The reply should consist of one number, the count of lines below in which the word "Rhodopseudomonas" appears.

━━━━━ Records for the exercise ━━━━━

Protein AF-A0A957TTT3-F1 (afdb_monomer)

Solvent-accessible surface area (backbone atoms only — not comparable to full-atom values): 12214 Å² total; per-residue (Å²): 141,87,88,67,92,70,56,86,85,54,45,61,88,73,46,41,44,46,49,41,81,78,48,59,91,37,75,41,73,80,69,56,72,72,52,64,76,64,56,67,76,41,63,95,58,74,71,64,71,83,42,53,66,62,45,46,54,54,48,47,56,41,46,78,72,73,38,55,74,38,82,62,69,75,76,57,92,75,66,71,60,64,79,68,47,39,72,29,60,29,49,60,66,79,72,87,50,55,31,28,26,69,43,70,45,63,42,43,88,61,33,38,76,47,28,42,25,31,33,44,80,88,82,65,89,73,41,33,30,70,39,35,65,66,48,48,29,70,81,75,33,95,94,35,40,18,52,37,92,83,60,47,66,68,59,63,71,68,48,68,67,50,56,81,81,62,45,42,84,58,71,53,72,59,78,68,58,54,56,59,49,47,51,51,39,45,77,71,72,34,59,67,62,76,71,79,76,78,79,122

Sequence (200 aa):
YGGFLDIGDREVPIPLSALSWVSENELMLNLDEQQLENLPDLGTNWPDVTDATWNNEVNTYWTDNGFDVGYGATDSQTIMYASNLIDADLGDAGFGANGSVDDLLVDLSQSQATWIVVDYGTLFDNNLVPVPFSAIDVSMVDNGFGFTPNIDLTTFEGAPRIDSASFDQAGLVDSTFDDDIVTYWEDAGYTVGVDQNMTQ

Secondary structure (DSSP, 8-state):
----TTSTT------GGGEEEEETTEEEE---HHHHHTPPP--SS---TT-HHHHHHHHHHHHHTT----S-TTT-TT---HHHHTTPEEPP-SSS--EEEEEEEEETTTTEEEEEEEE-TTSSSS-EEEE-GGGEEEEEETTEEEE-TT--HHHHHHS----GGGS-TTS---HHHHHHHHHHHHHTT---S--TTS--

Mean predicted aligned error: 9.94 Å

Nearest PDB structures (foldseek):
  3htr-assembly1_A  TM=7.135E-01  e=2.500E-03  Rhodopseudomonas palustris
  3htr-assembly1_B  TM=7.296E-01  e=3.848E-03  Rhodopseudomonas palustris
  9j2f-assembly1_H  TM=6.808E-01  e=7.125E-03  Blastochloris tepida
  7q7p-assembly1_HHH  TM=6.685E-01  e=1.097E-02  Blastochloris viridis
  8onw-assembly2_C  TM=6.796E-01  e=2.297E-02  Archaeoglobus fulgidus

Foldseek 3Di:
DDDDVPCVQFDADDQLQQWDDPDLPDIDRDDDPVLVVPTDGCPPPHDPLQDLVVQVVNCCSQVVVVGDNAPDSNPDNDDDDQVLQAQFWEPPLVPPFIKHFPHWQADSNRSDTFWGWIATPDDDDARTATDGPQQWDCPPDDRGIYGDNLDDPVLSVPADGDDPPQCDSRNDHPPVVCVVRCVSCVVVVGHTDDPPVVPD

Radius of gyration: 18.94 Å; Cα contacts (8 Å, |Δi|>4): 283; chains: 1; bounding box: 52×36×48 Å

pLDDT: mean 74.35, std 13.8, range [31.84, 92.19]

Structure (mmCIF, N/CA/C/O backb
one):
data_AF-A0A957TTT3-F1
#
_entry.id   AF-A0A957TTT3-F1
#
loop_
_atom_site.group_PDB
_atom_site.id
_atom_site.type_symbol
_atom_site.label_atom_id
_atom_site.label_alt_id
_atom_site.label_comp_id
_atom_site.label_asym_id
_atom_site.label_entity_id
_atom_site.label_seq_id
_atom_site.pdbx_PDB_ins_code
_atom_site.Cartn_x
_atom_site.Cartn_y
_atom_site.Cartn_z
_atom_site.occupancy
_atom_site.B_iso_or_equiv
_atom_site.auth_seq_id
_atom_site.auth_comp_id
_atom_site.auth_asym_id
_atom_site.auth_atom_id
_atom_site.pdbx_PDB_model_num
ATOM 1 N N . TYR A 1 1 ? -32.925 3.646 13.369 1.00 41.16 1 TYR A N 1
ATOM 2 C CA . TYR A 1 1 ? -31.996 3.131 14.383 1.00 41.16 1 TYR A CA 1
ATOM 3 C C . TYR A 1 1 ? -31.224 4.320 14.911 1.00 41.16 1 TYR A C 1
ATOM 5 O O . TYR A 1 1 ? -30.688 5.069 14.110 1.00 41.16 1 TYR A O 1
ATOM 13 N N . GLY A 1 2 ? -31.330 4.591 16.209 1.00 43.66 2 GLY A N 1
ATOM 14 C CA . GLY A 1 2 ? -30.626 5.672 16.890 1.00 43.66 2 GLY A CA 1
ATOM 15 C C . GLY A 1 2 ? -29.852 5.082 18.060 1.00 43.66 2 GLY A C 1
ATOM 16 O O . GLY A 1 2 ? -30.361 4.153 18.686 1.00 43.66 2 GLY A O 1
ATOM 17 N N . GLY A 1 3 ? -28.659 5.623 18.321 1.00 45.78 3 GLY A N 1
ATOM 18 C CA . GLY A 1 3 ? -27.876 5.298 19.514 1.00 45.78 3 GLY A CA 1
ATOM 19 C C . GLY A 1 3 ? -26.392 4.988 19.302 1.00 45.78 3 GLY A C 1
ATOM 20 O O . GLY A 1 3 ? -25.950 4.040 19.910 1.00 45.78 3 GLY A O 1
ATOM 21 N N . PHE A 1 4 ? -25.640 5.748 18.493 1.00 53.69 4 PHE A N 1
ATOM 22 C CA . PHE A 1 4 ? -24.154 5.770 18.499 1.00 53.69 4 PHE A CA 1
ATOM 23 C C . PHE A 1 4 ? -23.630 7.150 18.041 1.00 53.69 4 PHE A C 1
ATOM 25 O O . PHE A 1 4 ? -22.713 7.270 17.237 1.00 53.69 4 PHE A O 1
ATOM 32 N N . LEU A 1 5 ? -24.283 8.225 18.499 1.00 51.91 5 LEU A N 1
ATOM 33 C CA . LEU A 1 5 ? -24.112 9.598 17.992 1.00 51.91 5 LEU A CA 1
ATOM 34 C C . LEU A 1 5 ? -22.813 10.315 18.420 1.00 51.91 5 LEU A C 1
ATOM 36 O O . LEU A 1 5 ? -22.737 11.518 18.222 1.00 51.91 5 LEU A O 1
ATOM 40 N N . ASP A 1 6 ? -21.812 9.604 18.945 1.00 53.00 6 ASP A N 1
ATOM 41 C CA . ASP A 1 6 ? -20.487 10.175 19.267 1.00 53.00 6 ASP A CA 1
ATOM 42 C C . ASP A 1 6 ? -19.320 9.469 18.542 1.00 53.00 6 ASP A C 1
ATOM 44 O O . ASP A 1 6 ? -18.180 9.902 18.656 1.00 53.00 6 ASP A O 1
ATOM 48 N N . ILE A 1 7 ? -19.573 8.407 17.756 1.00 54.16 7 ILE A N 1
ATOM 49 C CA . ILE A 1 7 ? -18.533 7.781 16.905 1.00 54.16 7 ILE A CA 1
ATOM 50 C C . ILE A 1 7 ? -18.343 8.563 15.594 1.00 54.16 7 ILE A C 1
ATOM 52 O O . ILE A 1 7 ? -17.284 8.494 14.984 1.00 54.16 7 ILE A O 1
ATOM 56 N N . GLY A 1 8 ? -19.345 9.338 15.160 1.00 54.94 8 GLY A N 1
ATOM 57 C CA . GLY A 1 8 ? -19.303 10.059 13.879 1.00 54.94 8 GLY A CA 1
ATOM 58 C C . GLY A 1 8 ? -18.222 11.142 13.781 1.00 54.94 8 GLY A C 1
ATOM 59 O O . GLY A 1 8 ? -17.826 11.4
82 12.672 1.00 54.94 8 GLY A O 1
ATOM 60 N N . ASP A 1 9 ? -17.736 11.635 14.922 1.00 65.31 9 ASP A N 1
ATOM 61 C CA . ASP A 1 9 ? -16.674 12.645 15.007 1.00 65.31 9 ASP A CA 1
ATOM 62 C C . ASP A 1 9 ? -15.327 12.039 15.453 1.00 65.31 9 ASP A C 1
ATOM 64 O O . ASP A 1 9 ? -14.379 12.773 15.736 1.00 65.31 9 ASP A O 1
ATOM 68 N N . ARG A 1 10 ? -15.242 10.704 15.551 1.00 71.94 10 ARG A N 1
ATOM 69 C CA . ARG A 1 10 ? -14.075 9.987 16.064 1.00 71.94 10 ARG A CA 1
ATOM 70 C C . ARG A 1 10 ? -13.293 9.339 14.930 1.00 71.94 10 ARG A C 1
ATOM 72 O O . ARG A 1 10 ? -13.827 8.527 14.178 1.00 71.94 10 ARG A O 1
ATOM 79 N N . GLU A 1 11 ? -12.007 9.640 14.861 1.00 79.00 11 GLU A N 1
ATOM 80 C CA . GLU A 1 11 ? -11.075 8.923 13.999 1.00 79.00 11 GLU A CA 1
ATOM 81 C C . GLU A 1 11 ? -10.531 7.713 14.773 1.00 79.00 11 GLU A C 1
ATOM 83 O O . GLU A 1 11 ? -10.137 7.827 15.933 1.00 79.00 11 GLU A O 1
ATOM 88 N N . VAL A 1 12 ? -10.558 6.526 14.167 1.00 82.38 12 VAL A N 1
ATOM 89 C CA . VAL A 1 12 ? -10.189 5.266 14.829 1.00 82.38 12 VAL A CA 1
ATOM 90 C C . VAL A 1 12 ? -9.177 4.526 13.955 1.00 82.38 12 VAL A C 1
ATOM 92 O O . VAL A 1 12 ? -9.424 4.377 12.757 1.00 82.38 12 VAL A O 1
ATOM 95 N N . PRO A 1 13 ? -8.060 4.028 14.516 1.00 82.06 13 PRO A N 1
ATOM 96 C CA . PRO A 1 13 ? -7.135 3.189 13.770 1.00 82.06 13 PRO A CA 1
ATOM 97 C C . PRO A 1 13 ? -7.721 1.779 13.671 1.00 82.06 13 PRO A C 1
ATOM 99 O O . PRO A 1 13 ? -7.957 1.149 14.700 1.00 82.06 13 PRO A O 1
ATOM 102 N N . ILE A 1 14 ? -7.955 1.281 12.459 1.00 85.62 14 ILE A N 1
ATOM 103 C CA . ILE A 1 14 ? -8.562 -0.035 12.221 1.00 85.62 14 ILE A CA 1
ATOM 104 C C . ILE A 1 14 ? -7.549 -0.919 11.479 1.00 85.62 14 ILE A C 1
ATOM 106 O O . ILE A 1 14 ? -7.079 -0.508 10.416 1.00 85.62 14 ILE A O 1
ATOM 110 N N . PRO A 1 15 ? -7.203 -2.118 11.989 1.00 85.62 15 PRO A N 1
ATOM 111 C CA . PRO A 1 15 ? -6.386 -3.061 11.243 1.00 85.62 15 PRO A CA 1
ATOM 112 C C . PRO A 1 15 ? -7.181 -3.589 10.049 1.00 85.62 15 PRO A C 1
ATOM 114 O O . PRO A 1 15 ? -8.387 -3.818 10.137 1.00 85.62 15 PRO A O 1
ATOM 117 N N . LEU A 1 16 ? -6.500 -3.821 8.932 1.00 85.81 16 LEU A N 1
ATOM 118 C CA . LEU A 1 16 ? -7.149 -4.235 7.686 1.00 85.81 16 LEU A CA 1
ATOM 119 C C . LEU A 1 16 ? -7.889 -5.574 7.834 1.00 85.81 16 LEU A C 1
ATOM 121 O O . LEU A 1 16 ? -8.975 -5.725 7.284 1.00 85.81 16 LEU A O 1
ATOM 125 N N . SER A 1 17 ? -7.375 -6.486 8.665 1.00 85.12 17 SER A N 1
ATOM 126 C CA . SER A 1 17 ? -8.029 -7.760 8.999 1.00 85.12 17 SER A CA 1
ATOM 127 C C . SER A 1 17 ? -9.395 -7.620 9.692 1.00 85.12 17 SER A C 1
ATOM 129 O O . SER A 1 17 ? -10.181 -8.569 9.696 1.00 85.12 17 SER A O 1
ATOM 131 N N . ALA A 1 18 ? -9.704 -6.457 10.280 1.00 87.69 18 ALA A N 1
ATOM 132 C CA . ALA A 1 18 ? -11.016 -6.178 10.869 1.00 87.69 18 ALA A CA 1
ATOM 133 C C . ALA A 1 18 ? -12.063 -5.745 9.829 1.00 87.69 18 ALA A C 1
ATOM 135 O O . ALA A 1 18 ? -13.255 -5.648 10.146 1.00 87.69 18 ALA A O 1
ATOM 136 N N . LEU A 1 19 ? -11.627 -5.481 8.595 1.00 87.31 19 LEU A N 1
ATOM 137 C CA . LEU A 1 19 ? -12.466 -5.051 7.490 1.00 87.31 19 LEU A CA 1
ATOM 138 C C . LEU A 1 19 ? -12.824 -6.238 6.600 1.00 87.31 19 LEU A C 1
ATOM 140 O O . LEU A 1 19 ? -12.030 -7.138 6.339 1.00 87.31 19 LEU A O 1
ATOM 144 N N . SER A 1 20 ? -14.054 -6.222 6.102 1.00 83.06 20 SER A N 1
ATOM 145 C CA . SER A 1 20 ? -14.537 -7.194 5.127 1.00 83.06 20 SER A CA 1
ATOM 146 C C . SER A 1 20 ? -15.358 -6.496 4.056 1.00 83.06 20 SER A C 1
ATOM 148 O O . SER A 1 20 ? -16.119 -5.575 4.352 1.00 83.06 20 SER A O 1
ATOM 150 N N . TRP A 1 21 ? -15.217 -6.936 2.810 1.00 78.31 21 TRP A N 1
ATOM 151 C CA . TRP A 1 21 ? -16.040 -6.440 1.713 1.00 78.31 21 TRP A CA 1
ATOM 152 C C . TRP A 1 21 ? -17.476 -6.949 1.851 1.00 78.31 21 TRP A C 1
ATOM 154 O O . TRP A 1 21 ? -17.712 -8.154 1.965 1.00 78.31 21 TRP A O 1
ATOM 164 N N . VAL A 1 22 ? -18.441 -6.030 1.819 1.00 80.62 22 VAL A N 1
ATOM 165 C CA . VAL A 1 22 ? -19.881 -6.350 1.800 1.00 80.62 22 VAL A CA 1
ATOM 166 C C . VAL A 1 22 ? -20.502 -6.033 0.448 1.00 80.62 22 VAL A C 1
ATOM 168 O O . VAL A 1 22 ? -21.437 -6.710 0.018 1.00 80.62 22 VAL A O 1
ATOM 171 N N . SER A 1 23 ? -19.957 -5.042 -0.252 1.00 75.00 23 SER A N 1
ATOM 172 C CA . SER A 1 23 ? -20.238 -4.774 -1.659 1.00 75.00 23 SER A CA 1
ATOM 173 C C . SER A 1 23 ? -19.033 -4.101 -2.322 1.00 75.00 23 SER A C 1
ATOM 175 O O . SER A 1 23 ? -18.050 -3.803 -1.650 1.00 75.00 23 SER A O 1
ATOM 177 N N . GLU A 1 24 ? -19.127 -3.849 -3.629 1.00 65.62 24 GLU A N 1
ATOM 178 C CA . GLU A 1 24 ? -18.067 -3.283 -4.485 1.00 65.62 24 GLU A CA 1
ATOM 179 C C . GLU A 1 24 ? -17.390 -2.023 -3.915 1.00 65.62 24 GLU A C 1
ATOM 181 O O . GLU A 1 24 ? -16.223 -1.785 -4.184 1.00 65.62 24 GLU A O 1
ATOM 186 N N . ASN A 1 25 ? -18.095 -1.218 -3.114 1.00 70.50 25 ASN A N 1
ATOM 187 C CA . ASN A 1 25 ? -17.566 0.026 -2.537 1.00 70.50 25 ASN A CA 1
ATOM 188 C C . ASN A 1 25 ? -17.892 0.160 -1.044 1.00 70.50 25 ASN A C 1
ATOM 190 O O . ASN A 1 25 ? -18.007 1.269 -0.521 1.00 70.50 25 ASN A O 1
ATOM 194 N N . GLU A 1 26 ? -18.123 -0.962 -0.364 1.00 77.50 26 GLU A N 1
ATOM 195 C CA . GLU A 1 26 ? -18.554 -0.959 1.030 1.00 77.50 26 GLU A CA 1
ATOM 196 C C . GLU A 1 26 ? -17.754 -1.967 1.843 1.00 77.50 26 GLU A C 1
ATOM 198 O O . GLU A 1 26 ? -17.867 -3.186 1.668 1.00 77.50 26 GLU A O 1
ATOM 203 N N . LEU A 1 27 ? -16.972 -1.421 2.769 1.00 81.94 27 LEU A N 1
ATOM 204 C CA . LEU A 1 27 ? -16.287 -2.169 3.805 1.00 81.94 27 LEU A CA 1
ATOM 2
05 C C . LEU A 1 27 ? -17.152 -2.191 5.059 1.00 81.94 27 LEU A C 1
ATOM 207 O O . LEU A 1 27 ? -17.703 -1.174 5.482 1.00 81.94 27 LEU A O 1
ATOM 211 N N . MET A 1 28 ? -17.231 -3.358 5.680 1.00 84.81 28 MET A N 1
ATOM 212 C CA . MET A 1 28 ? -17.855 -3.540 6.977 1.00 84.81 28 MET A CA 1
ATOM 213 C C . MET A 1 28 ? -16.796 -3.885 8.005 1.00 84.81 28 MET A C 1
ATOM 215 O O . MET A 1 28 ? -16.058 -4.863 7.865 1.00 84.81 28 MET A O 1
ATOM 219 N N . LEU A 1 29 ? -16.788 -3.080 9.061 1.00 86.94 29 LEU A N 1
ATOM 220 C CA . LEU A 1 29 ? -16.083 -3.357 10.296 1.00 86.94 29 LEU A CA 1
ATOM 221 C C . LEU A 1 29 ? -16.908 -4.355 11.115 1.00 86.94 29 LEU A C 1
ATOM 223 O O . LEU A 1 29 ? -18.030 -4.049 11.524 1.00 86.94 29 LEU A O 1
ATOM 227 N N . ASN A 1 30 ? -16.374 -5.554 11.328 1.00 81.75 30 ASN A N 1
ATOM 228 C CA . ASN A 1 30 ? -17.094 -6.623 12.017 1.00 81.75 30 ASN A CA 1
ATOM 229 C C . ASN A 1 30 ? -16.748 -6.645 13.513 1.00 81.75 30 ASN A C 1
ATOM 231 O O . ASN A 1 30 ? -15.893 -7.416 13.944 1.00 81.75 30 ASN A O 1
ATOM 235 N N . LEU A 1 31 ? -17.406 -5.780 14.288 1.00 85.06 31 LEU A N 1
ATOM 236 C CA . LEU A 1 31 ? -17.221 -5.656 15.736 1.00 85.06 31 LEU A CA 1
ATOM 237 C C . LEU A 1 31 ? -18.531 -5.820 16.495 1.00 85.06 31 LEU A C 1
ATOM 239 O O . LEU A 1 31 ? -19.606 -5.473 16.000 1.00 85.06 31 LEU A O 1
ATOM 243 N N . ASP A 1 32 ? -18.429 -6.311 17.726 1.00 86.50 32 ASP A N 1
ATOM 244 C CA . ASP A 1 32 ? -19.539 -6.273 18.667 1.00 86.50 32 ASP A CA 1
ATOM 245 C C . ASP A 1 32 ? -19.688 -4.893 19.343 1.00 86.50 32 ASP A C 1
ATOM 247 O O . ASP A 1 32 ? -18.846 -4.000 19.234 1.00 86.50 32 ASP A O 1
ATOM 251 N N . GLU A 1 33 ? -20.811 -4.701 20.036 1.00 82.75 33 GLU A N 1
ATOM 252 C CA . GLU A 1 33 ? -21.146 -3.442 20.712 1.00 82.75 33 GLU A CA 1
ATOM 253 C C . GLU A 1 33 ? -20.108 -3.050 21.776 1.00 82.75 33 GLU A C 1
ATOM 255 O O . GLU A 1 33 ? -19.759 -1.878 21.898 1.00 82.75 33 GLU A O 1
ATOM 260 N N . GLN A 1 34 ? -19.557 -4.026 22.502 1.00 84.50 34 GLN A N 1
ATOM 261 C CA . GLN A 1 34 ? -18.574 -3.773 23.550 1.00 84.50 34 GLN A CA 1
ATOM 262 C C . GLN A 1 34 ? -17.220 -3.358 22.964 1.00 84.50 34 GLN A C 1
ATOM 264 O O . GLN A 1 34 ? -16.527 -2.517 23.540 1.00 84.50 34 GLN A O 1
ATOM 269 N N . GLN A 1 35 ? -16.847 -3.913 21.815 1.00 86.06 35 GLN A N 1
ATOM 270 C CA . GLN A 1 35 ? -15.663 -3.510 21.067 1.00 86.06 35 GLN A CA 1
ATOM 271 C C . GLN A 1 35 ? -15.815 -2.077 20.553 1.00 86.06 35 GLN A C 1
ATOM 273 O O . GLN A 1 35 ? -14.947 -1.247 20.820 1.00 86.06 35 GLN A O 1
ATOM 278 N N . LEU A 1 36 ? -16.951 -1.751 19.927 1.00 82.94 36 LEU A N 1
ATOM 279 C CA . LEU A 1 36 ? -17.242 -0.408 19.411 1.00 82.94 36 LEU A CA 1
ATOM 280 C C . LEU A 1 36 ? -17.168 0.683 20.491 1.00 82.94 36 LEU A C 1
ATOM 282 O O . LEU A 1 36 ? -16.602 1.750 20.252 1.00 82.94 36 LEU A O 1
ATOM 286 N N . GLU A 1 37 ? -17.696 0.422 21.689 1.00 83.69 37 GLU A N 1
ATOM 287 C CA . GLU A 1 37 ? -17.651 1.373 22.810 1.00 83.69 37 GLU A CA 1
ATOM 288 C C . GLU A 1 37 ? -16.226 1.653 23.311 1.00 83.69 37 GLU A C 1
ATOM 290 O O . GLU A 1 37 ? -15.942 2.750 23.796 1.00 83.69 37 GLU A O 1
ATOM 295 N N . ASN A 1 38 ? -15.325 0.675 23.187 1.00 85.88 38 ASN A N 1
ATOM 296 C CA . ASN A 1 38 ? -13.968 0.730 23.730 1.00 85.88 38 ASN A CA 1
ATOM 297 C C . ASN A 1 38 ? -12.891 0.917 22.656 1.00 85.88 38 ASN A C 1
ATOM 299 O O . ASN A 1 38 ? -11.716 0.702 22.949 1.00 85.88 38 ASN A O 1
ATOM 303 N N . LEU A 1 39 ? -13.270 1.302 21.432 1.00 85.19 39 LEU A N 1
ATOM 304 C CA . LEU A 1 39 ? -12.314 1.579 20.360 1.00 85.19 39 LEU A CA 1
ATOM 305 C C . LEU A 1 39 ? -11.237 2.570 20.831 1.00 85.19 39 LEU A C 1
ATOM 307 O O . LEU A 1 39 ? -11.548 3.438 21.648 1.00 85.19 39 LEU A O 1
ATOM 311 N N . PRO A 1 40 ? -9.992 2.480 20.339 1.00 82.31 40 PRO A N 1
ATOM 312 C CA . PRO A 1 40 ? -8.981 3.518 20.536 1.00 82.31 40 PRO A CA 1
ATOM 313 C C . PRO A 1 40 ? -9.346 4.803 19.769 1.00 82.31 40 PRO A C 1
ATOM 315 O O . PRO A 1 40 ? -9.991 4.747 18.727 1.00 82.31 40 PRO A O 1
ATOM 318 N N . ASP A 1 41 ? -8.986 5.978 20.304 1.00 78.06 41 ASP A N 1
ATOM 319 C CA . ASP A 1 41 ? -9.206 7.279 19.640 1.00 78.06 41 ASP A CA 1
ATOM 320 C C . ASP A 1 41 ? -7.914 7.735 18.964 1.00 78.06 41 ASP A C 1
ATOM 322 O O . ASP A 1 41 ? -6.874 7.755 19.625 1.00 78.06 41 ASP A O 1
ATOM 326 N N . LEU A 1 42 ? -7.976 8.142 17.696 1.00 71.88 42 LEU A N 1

━━━━━

- **Output**: 2